• Task to complete: Across all the entries below, how many lines contain the string "hydrolase"? The number by itself is the answer.

____ Entries shown

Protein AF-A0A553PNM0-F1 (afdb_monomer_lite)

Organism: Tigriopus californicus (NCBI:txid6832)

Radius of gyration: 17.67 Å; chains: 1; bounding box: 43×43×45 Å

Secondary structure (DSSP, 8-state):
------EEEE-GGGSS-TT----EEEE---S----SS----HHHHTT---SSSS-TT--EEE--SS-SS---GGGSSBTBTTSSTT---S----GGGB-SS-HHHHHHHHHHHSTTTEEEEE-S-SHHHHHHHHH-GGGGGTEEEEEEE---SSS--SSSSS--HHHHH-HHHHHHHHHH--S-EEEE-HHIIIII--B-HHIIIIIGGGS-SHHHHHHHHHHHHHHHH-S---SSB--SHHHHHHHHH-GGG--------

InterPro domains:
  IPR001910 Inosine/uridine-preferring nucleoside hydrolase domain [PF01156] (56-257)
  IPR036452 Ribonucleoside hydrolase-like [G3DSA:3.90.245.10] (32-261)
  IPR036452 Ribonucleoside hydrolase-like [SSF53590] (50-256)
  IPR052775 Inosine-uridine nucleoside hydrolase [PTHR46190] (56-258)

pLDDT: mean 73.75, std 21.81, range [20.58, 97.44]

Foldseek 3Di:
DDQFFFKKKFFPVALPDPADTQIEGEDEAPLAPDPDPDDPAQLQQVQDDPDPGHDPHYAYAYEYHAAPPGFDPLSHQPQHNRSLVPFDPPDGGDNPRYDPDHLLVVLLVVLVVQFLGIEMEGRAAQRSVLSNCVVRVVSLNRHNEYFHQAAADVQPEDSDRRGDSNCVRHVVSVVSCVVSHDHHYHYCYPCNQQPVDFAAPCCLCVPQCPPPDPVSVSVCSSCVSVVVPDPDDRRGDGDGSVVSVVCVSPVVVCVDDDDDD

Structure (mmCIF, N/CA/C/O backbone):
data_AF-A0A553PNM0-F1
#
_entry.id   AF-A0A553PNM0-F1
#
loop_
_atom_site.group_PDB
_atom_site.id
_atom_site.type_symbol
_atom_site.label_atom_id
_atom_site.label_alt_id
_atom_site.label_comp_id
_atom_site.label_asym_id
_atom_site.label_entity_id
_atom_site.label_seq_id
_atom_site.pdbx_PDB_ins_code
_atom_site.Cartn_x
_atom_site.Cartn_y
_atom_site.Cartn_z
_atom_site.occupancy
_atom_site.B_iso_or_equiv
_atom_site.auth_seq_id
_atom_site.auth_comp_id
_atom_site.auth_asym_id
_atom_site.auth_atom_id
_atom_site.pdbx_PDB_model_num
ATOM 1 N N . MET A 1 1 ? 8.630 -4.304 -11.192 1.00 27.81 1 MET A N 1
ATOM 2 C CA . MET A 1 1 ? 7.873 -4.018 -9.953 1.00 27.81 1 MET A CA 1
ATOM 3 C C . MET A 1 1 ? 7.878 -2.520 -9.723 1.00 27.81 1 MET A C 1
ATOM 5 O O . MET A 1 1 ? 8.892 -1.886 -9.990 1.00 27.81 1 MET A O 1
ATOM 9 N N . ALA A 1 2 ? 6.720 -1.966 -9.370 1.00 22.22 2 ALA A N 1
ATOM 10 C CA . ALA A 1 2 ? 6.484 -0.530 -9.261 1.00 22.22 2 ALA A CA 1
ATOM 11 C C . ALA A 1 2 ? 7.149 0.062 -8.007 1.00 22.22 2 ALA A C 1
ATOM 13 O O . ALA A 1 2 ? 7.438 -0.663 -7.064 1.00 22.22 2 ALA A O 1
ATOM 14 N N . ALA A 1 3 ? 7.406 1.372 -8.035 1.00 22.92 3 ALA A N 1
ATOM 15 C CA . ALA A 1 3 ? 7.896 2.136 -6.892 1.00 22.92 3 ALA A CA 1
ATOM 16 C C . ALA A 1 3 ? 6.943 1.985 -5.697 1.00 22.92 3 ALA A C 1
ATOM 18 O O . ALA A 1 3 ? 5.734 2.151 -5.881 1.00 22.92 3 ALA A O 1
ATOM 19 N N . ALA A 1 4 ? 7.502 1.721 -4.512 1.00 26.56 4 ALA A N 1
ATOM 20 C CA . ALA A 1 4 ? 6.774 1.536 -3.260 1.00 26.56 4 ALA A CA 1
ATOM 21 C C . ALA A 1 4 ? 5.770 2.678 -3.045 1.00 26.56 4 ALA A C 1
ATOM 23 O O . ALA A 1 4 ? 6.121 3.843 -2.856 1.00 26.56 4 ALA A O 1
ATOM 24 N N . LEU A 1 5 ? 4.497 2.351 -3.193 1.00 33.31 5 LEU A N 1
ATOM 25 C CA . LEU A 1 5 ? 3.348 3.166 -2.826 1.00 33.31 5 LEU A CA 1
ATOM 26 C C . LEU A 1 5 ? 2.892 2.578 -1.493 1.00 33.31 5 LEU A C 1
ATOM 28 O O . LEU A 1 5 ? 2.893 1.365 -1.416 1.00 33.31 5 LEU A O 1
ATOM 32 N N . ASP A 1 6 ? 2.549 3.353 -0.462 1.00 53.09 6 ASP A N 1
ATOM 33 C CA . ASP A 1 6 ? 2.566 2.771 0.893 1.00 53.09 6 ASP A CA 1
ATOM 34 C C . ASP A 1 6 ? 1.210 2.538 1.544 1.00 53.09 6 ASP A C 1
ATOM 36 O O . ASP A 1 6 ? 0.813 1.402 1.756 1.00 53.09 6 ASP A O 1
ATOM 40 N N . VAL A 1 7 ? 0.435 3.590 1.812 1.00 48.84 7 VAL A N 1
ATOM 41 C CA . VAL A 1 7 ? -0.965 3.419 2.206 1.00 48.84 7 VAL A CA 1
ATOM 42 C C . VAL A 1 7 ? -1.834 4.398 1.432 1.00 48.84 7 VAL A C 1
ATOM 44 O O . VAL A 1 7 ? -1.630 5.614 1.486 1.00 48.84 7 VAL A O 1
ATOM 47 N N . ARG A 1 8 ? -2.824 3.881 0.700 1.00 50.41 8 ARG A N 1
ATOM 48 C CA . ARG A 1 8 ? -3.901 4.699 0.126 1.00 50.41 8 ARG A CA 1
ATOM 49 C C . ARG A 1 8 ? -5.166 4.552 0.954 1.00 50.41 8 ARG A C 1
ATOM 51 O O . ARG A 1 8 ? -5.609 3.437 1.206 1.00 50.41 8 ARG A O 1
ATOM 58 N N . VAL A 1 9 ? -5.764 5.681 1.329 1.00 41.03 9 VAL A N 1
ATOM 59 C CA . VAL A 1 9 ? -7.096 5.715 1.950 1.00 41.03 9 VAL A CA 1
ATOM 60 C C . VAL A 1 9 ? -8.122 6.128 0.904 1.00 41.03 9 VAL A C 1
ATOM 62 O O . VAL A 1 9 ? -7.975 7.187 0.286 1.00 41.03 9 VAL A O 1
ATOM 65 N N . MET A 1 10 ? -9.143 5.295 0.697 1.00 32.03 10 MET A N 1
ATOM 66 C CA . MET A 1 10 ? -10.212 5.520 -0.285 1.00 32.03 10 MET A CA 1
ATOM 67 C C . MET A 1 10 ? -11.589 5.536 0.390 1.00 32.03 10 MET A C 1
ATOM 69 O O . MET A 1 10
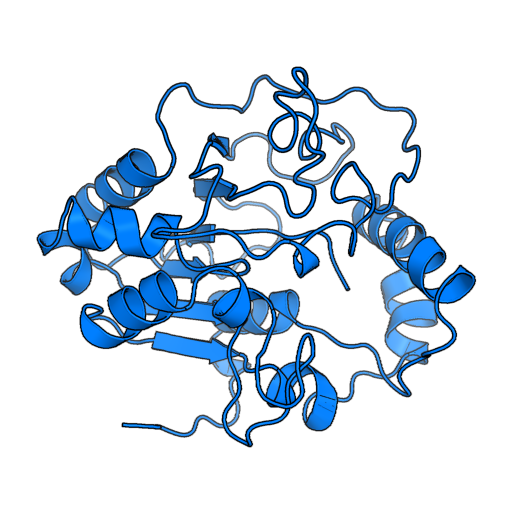 ? -11.840 4.707 1.259 1.00 32.03 10 MET A O 1
ATOM 73 N N . ASN A 1 11 ? -12.488 6.427 -0.047 1.00 24.14 11 ASN A N 1
ATOM 74 C CA . ASN A 1 11 ? -13.898 6.450 0.377 1.00 24.14 11 ASN A CA 1
ATOM 75 C C . ASN A 1 11 ? -14.820 5.823 -0.691 1.00 24.14 11 ASN A C 1
ATOM 77 O O . ASN A 1 11 ? -14.455 5.714 -1.864 1.00 24.14 11 ASN A O 1
ATOM 81 N N . GLN A 1 12 ? -16.035 5.437 -0.282 1.00 23.17 12 GLN A N 1
ATOM 82 C CA . GLN A 1 12 ? -16.990 4.610 -1.040 1.00 23.17 12 GLN A CA 1
ATOM 83 C C . GLN A 1 12 ? -17.422 5.174 -2.416 1.00 23.17 12 GLN A C 1
ATOM 85 O O . GLN A 1 12 ? -17.696 4.394 -3.325 1.00 23.17 12 GLN A O 1
ATOM 90 N N . ASP A 1 13 ? -17.384 6.493 -2.630 1.00 20.58 13 ASP A N 1
ATOM 91 C CA . ASP A 1 13 ? -17.746 7.135 -3.910 1.00 20.58 13 ASP A CA 1
ATOM 92 C C . ASP A 1 13 ? -16.684 7.004 -5.028 1.00 20.58 13 ASP A C 1
ATOM 94 O O . ASP A 1 13 ? -16.848 7.549 -6.120 1.00 20.58 13 ASP A O 1
ATOM 98 N N . GLN A 1 14 ? -15.554 6.335 -4.777 1.00 33.75 14 GLN A N 1
ATOM 99 C CA . GLN A 1 14 ? -14.324 6.510 -5.569 1.00 33.75 14 GLN A CA 1
ATOM 100 C C . GLN A 1 14 ? -13.913 5.285 -6.414 1.00 33.75 14 GLN A C 1
ATOM 102 O O . GLN A 1 14 ? -12.898 5.332 -7.106 1.00 33.75 14 GLN A O 1
ATOM 107 N N . ALA A 1 15 ? -14.712 4.211 -6.412 1.00 23.94 15 ALA A N 1
ATOM 108 C CA . ALA A 1 15 ? -14.413 2.951 -7.108 1.00 23.94 15 ALA A CA 1
ATOM 109 C C . ALA A 1 15 ? -14.707 2.957 -8.629 1.00 23.94 15 ALA A C 1
ATOM 111 O O . ALA A 1 15 ? -14.286 2.050 -9.342 1.00 23.94 15 ALA A O 1
ATOM 112 N N . THR A 1 16 ? -15.402 3.974 -9.159 1.00 22.81 16 THR A N 1
ATOM 113 C CA . THR A 1 16 ? -15.948 3.921 -10.538 1.00 22.81 16 THR A CA 1
ATOM 114 C C . THR A 1 16 ? -15.172 4.753 -11.570 1.00 22.81 16 THR A C 1
ATOM 116 O O . THR A 1 16 ? -15.426 4.637 -12.766 1.00 22.81 16 THR A O 1
ATOM 119 N N . LEU A 1 17 ? -14.200 5.581 -11.172 1.00 21.88 17 LEU A N 1
ATOM 120 C CA . LEU A 1 17 ? -13.501 6.482 -12.099 1.00 21.88 17 LEU A CA 1
ATOM 121 C C . LEU A 1 17 ? -11.994 6.468 -11.853 1.00 21.88 17 LEU A C 1
ATOM 123 O O . LEU A 1 17 ? -11.472 7.151 -10.970 1.00 21.88 17 LEU A O 1
ATOM 127 N N . GLY A 1 18 ? -11.286 5.716 -12.698 1.00 28.11 18 GLY A N 1
ATOM 128 C CA . GLY A 1 18 ? -9.848 5.874 -12.862 1.00 28.11 18 GLY A CA 1
ATOM 129 C C . GLY A 1 18 ? -9.486 7.360 -12.975 1.00 28.11 18 GLY A C 1
ATOM 130 O O . GLY A 1 18 ? -10.095 8.100 -13.741 1.00 28.11 18 GLY A O 1
ATOM 131 N N . LEU A 1 19 ? -8.485 7.773 -12.195 1.00 32.41 19 LEU A N 1
ATOM 132 C CA . LEU A 1 19 ? -7.811 9.083 -12.216 1.00 32.41 19 LEU A CA 1
ATOM 133 C C . LEU A 1 19 ? -8.428 10.258 -11.432 1.00 32.41 19 LEU A C 1
ATOM 135 O O . LEU A 1 19 ? -7.776 11.301 -11.358 1.00 32.41 19 LEU A O 1
ATOM 139 N N . HIS A 1 20 ? -9.550 10.111 -10.724 1.00 35.09 20 HIS A N 1
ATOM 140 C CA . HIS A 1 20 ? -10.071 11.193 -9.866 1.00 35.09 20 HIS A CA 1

________

• Your solution: 4